GOAL OF THE EXERCISE: Some entries follow. Reproduce exactly the lines starting at the one with "ATOM 62 C CA" and stopping after the one with "ATOM 100 C C .".

Stored dataset items:
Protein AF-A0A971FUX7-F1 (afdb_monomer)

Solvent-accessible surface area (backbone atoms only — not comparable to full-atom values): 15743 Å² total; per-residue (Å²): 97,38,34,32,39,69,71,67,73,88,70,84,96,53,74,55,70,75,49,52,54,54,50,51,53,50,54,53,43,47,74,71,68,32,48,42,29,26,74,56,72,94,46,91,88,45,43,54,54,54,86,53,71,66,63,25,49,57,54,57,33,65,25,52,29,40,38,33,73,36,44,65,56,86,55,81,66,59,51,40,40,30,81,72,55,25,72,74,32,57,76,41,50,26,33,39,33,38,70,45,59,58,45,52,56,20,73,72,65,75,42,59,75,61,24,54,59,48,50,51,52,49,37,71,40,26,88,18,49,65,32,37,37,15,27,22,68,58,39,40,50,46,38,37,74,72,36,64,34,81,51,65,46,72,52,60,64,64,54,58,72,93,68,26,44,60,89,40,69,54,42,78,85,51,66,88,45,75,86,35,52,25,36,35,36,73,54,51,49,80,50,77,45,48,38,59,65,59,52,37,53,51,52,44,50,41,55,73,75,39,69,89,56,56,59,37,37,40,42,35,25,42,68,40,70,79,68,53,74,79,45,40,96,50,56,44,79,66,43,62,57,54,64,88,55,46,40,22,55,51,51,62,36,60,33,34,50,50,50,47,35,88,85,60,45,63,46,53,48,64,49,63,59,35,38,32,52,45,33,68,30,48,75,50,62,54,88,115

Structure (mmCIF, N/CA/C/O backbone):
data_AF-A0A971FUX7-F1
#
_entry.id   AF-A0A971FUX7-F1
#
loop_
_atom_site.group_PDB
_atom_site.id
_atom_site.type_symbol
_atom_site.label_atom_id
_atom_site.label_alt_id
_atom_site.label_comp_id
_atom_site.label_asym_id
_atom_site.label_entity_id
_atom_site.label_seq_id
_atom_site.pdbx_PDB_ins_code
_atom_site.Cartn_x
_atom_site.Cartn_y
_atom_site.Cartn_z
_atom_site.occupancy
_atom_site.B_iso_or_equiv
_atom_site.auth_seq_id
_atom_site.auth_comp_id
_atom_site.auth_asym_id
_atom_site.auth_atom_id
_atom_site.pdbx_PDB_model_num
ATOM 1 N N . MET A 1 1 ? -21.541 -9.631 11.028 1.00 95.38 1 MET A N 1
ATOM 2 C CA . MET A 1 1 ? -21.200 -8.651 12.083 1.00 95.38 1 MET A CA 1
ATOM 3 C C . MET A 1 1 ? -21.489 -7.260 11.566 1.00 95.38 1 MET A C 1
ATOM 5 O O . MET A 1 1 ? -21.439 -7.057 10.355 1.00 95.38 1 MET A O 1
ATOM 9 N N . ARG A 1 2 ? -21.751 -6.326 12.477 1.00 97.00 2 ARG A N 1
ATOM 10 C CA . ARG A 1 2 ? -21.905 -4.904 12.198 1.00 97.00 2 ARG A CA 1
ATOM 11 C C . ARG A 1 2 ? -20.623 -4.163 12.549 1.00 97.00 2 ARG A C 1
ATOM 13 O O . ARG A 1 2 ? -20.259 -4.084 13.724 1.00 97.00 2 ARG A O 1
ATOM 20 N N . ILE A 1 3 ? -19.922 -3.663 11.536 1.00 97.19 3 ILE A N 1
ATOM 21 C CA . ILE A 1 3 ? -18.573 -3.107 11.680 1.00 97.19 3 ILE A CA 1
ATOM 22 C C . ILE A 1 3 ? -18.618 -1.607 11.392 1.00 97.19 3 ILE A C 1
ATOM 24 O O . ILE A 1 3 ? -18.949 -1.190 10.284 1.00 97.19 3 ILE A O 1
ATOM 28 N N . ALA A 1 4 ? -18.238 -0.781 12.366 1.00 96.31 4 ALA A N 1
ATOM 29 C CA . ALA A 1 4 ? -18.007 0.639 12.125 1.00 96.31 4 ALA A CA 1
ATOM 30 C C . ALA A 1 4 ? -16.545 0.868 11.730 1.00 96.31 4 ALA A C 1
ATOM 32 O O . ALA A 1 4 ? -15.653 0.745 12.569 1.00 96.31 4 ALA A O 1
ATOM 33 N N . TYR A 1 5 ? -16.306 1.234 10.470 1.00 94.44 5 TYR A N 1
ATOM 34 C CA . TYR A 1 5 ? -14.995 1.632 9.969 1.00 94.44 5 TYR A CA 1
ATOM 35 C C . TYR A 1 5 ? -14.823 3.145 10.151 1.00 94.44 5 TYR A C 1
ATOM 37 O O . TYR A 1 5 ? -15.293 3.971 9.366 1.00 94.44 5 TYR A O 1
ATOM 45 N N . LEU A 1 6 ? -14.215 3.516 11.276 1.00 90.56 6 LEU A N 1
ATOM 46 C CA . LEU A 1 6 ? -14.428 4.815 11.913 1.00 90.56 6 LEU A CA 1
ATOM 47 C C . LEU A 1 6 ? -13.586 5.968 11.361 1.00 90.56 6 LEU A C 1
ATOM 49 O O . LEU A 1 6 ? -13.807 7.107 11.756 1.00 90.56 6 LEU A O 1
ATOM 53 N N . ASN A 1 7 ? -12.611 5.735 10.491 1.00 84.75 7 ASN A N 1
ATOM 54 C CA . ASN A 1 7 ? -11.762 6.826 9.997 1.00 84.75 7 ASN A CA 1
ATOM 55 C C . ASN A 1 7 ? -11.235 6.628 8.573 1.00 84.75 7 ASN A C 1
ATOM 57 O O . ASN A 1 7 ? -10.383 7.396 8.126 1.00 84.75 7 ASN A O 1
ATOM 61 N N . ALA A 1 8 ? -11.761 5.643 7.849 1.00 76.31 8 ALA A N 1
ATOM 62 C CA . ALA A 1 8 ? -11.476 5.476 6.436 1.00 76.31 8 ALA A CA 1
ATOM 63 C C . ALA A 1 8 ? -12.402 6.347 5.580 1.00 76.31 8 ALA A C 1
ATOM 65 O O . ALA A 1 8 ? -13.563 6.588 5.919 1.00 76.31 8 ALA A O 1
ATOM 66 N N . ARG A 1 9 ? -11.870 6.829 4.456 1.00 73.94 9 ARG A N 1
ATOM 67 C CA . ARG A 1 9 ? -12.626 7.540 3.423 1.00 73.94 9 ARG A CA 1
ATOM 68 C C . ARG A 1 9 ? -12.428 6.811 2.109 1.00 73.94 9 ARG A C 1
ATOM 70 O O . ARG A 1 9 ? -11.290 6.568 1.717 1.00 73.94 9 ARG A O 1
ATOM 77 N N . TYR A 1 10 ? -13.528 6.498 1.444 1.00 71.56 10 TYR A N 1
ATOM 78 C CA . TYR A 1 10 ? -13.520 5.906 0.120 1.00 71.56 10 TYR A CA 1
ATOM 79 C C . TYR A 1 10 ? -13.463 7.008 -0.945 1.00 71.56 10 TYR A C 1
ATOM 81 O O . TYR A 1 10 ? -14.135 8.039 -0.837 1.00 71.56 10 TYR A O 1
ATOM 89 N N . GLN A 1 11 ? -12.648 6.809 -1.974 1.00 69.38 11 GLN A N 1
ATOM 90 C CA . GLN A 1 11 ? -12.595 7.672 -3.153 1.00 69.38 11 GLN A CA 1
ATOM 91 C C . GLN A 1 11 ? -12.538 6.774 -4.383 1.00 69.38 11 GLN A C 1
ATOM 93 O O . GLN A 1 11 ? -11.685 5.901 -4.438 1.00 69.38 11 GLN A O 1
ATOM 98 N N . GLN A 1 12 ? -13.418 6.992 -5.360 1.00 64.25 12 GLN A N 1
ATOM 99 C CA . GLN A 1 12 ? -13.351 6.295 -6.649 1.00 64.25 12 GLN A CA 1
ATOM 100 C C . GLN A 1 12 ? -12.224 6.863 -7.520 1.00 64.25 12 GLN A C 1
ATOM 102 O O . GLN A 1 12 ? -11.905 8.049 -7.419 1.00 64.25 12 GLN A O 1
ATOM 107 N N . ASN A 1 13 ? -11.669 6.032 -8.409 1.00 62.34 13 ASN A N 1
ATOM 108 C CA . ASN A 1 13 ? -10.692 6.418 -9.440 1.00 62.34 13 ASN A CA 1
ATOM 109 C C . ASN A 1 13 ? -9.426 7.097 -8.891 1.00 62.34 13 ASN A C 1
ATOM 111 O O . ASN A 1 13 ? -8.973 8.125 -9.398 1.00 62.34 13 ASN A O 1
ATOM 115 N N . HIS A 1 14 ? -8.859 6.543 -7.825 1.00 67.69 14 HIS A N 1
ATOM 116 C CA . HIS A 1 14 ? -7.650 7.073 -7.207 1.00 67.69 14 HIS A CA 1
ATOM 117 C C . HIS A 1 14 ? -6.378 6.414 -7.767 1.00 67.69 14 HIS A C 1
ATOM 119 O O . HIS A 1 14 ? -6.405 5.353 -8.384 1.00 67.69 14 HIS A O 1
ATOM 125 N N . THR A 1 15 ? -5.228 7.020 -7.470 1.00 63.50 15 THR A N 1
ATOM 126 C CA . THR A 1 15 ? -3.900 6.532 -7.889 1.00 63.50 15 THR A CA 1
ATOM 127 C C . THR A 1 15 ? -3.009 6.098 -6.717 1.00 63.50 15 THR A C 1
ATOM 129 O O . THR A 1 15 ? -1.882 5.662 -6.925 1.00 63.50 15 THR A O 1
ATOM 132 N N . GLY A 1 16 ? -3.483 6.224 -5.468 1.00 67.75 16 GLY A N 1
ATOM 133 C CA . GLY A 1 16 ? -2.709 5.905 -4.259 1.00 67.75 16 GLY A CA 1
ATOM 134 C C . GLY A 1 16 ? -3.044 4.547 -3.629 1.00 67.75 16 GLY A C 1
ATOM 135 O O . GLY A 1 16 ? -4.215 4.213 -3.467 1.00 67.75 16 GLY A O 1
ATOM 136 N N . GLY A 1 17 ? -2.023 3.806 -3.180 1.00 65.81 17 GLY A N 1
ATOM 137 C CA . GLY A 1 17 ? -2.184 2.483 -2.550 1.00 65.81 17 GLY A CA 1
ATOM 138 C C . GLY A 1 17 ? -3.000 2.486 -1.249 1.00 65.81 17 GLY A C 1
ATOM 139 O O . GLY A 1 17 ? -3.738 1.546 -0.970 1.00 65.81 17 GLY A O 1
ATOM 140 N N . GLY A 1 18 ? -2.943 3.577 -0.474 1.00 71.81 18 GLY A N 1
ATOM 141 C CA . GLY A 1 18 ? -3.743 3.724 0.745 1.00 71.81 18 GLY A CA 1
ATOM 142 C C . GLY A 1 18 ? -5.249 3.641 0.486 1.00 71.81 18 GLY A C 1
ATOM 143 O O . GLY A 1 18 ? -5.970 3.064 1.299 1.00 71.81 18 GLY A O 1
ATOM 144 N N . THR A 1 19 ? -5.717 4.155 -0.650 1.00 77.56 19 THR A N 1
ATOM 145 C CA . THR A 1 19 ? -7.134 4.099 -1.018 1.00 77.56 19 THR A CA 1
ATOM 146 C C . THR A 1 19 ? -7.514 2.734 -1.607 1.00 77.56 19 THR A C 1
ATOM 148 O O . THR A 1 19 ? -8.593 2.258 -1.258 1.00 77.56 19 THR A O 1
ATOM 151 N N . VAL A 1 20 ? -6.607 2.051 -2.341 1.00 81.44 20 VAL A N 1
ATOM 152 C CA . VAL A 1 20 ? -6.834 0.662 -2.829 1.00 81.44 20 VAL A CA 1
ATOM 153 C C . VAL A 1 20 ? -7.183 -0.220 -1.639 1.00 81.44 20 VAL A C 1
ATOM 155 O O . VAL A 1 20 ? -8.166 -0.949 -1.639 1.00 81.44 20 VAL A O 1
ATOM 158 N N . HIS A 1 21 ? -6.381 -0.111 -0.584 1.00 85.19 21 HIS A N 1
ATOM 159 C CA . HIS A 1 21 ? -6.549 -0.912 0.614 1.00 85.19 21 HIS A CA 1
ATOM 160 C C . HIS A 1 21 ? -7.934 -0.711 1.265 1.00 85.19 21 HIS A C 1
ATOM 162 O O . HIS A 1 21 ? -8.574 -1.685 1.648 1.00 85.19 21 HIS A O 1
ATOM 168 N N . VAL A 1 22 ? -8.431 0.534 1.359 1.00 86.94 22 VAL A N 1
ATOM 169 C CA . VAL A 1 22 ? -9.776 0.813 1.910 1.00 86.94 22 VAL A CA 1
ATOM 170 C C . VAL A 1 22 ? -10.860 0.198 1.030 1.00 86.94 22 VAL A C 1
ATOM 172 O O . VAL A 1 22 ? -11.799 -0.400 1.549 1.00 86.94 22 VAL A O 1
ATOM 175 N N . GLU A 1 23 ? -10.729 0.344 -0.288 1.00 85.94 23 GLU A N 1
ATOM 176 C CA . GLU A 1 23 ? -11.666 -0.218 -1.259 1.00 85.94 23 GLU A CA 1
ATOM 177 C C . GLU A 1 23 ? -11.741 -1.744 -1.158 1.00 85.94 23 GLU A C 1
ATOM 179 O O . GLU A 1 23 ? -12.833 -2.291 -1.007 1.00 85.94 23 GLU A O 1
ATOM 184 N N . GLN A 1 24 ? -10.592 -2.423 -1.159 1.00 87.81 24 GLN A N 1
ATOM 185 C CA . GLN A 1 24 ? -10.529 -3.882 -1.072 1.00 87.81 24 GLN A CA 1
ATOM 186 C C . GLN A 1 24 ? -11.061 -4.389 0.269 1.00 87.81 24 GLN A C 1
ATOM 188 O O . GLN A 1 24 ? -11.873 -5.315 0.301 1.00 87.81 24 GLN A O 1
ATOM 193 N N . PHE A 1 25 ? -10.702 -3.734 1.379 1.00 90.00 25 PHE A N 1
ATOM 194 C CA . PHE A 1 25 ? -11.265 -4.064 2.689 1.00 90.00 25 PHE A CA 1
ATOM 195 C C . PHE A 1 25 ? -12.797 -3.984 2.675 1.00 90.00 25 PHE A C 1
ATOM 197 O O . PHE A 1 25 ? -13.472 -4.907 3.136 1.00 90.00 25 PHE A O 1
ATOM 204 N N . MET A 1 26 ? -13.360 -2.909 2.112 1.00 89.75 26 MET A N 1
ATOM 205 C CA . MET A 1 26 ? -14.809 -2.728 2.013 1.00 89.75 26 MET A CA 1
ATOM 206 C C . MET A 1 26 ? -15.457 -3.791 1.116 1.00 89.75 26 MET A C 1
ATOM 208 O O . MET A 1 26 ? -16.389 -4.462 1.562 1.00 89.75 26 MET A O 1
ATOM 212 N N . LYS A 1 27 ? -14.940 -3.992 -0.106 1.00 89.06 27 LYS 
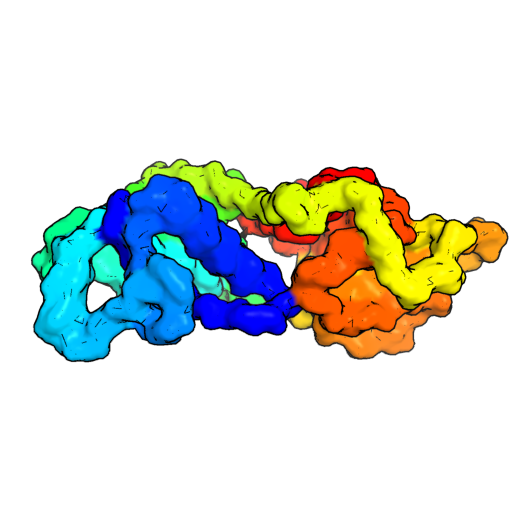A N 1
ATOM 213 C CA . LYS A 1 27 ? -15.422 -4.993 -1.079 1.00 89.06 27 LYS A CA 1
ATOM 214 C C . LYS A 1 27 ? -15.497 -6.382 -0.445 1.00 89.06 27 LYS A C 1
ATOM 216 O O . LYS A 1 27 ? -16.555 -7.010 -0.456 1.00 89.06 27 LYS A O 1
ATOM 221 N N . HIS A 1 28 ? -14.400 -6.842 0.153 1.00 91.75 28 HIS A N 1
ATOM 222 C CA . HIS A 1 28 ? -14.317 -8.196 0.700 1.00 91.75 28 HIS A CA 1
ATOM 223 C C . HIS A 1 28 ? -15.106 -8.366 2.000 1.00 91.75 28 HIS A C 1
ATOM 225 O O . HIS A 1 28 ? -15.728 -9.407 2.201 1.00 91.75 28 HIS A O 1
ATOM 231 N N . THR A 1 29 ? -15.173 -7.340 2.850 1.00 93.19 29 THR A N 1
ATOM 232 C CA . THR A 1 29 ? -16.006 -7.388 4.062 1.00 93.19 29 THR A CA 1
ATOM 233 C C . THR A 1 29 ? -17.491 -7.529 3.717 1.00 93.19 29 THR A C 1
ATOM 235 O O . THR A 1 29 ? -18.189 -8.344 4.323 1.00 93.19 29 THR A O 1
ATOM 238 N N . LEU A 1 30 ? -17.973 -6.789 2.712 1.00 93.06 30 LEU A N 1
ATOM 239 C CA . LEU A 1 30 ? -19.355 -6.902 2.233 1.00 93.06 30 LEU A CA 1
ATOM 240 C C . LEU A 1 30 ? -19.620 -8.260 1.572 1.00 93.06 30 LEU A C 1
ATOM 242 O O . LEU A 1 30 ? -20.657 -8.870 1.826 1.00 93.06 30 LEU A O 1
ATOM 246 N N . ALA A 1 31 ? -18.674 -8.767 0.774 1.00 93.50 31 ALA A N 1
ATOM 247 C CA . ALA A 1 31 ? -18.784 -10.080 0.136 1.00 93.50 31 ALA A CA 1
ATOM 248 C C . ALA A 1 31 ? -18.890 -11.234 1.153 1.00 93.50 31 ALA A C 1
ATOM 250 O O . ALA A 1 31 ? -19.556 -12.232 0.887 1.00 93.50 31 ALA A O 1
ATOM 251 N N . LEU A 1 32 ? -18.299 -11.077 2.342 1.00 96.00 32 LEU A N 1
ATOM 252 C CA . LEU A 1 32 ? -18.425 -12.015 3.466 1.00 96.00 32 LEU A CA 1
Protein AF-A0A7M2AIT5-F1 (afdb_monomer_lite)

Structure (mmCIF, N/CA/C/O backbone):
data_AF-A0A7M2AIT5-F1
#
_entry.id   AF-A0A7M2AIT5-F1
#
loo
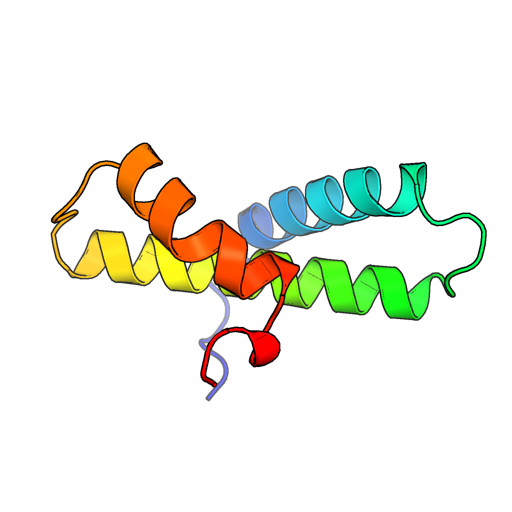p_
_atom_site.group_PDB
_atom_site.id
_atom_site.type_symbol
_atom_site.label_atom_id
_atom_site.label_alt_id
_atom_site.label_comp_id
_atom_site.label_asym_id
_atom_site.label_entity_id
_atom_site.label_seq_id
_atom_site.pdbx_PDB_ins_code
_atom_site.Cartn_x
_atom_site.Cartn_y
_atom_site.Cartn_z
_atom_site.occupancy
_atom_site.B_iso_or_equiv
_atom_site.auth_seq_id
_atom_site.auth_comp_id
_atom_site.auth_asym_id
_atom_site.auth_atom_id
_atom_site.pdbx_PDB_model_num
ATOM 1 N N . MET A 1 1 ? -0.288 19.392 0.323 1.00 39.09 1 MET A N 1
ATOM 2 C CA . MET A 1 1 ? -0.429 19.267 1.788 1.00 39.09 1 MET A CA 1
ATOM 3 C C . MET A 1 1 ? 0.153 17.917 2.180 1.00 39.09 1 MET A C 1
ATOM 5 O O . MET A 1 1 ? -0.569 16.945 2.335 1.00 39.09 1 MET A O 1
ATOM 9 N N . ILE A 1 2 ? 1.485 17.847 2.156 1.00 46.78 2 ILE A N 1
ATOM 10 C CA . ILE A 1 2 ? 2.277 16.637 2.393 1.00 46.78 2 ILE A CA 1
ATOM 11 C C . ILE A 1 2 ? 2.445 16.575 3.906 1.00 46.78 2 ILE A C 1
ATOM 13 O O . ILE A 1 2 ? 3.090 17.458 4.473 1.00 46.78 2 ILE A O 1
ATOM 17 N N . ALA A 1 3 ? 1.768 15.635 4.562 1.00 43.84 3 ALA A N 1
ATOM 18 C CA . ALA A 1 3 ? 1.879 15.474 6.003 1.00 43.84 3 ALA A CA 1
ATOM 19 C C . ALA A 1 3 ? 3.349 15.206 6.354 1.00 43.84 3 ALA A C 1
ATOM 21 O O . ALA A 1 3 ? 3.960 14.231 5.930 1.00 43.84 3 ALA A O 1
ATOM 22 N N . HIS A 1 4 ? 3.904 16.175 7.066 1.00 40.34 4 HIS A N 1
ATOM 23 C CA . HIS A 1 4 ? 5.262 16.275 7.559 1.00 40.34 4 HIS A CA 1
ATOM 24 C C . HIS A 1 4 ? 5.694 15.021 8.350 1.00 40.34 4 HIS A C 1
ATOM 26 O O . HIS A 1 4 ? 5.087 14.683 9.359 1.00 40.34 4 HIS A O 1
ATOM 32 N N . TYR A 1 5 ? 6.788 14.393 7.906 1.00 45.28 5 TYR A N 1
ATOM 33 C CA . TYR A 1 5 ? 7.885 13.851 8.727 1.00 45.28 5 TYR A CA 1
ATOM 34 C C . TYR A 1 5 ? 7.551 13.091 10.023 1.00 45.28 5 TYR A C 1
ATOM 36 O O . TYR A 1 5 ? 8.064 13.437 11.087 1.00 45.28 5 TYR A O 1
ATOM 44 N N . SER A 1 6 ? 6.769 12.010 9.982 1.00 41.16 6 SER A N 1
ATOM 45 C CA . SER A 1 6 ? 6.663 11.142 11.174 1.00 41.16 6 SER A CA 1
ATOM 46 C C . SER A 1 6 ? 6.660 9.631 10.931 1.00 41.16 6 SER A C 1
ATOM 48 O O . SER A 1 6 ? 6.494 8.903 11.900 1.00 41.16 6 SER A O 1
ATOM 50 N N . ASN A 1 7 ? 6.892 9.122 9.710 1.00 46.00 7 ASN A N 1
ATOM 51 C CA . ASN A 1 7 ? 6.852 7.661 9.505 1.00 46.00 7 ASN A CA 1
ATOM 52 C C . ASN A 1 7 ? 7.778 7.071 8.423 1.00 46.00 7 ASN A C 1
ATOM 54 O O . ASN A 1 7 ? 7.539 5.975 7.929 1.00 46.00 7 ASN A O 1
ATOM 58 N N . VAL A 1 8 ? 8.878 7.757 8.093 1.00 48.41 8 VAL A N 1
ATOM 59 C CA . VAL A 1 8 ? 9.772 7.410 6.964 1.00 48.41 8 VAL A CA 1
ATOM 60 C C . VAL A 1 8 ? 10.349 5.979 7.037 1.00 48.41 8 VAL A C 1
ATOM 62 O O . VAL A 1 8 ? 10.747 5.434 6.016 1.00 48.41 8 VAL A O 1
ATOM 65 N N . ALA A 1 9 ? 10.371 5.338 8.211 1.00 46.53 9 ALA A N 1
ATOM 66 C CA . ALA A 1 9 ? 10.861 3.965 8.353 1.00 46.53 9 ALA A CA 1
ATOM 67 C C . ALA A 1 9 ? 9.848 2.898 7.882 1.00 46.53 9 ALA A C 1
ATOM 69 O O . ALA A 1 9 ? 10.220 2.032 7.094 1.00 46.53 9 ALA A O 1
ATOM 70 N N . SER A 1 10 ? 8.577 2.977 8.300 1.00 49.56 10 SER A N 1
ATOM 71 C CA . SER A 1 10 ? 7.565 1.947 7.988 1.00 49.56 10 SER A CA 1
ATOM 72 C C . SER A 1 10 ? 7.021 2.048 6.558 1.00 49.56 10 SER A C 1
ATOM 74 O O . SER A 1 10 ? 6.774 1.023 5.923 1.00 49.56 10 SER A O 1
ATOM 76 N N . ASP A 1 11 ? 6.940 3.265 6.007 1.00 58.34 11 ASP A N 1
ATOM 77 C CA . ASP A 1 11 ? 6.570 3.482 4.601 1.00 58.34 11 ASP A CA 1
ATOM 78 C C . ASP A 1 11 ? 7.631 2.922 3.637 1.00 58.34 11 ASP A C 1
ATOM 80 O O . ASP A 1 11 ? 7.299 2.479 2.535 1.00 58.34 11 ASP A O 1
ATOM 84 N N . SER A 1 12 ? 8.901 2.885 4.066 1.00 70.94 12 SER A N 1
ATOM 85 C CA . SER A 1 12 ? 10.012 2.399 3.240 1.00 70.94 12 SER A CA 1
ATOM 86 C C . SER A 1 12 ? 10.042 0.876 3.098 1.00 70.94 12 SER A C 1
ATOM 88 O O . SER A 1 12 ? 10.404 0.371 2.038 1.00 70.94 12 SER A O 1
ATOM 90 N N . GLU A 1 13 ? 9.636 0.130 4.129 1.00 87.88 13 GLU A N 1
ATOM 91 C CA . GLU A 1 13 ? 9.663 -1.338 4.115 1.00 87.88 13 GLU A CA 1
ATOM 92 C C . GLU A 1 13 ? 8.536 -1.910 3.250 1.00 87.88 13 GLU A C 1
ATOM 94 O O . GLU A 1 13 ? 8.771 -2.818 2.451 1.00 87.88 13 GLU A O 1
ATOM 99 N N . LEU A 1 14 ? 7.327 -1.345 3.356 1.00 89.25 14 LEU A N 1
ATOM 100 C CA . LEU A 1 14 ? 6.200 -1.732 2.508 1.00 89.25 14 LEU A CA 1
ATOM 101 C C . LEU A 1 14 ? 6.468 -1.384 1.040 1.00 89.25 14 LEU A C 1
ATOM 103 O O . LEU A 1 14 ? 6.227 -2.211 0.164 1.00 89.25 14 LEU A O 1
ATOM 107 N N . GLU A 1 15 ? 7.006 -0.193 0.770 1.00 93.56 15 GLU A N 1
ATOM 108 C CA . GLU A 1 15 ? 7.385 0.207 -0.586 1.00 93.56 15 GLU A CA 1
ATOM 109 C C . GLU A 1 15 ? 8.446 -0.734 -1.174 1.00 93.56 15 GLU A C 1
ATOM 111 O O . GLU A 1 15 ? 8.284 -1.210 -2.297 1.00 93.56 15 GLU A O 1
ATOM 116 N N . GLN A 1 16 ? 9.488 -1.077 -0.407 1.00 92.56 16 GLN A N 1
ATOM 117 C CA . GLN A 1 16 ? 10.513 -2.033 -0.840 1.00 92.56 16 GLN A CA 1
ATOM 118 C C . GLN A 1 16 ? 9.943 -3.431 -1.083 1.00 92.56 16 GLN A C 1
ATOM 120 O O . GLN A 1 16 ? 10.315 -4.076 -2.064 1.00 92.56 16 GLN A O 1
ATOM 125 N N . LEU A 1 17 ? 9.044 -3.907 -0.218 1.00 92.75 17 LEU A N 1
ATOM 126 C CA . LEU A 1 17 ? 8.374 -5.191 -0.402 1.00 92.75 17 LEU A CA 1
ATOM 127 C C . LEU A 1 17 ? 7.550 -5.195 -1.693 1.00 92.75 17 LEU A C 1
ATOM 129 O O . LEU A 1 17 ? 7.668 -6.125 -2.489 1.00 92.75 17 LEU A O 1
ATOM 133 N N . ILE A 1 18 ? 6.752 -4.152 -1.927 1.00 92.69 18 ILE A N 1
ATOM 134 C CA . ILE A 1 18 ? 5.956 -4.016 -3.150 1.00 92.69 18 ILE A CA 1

ANSWER FOR THIS EXERCISE:
ATOM 62 C CA . ALA A 1 8 ? -11.476 5.476 6.436 1.00 76.31 8 ALA A CA 1
ATOM 63 C C . ALA A 1 8 ? -12.402 6.347 5.580 1.00 76.31 8 ALA A C 1
ATOM 65 O O . ALA A 1 8 ? -13.563 6.588 5.919 1.00 76.31 8 ALA A O 1
ATOM 66 N N . ARG A 1 9 ? -11.870 6.829 4.456 1.00 73.94 9 ARG A N 1
ATOM 67 C CA . ARG A 1 9 ? -12.626 7.540 3.423 1.00 73.94 9 ARG A CA 1
ATOM 68 C C . ARG A 1 9 ? -12.428 6.811 2.109 1.00 73.94 9 ARG A C 1
ATOM 70 O O . ARG A 1 9 ? -11.290 6.568 1.717 1.00 73.94 9 ARG A O 1
ATOM 77 N N . TYR A 1 10 ? -13.528 6.498 1.444 1.00 71.56 10 TYR A N 1
ATOM 78 C CA . TYR A 1 10 ? -13.520 5.906 0.120 1.00 71.56 10 TYR A CA 1
ATOM 79 C C . TYR A 1 10 ? -13.463 7.008 -0.945 1.00 71.56 10 TYR A C 1
ATOM 81 O O . TYR A 1 10 ? -14.135 8.039 -0.837 1.00 71.56 10 TYR A O 1
ATOM 89 N N . GLN A 1 11 ? -12.648 6.809 -1.974 1.00 69.38 11 GLN A N 1
ATOM 90 C CA . GLN A 1 11 ? -12.595 7.672 -3.153 1.00 69.38 11 GLN A CA 1
ATOM 91 C C . GLN A 1 11 ? -12.538 6.774 -4.383 1.00 69.38 11 GLN A C 1
ATOM 93 O O . GLN A 1 11 ? -11.685 5.901 -4.438 1.00 69.38 11 GLN A O 1
ATOM 98 N N . GLN A 1 12 ? -13.418 6.992 -5.360 1.00 64.25 12 GLN A N 1
ATOM 99 C CA . GLN A 1 12 ? -13.351 6.295 -6.649 1.00 64.25 12 GLN A CA 1
ATOM 100 C C . GLN A 1 12 ? -12.224 6.863 -7.520 1.00 64.25 12 GLN A C 1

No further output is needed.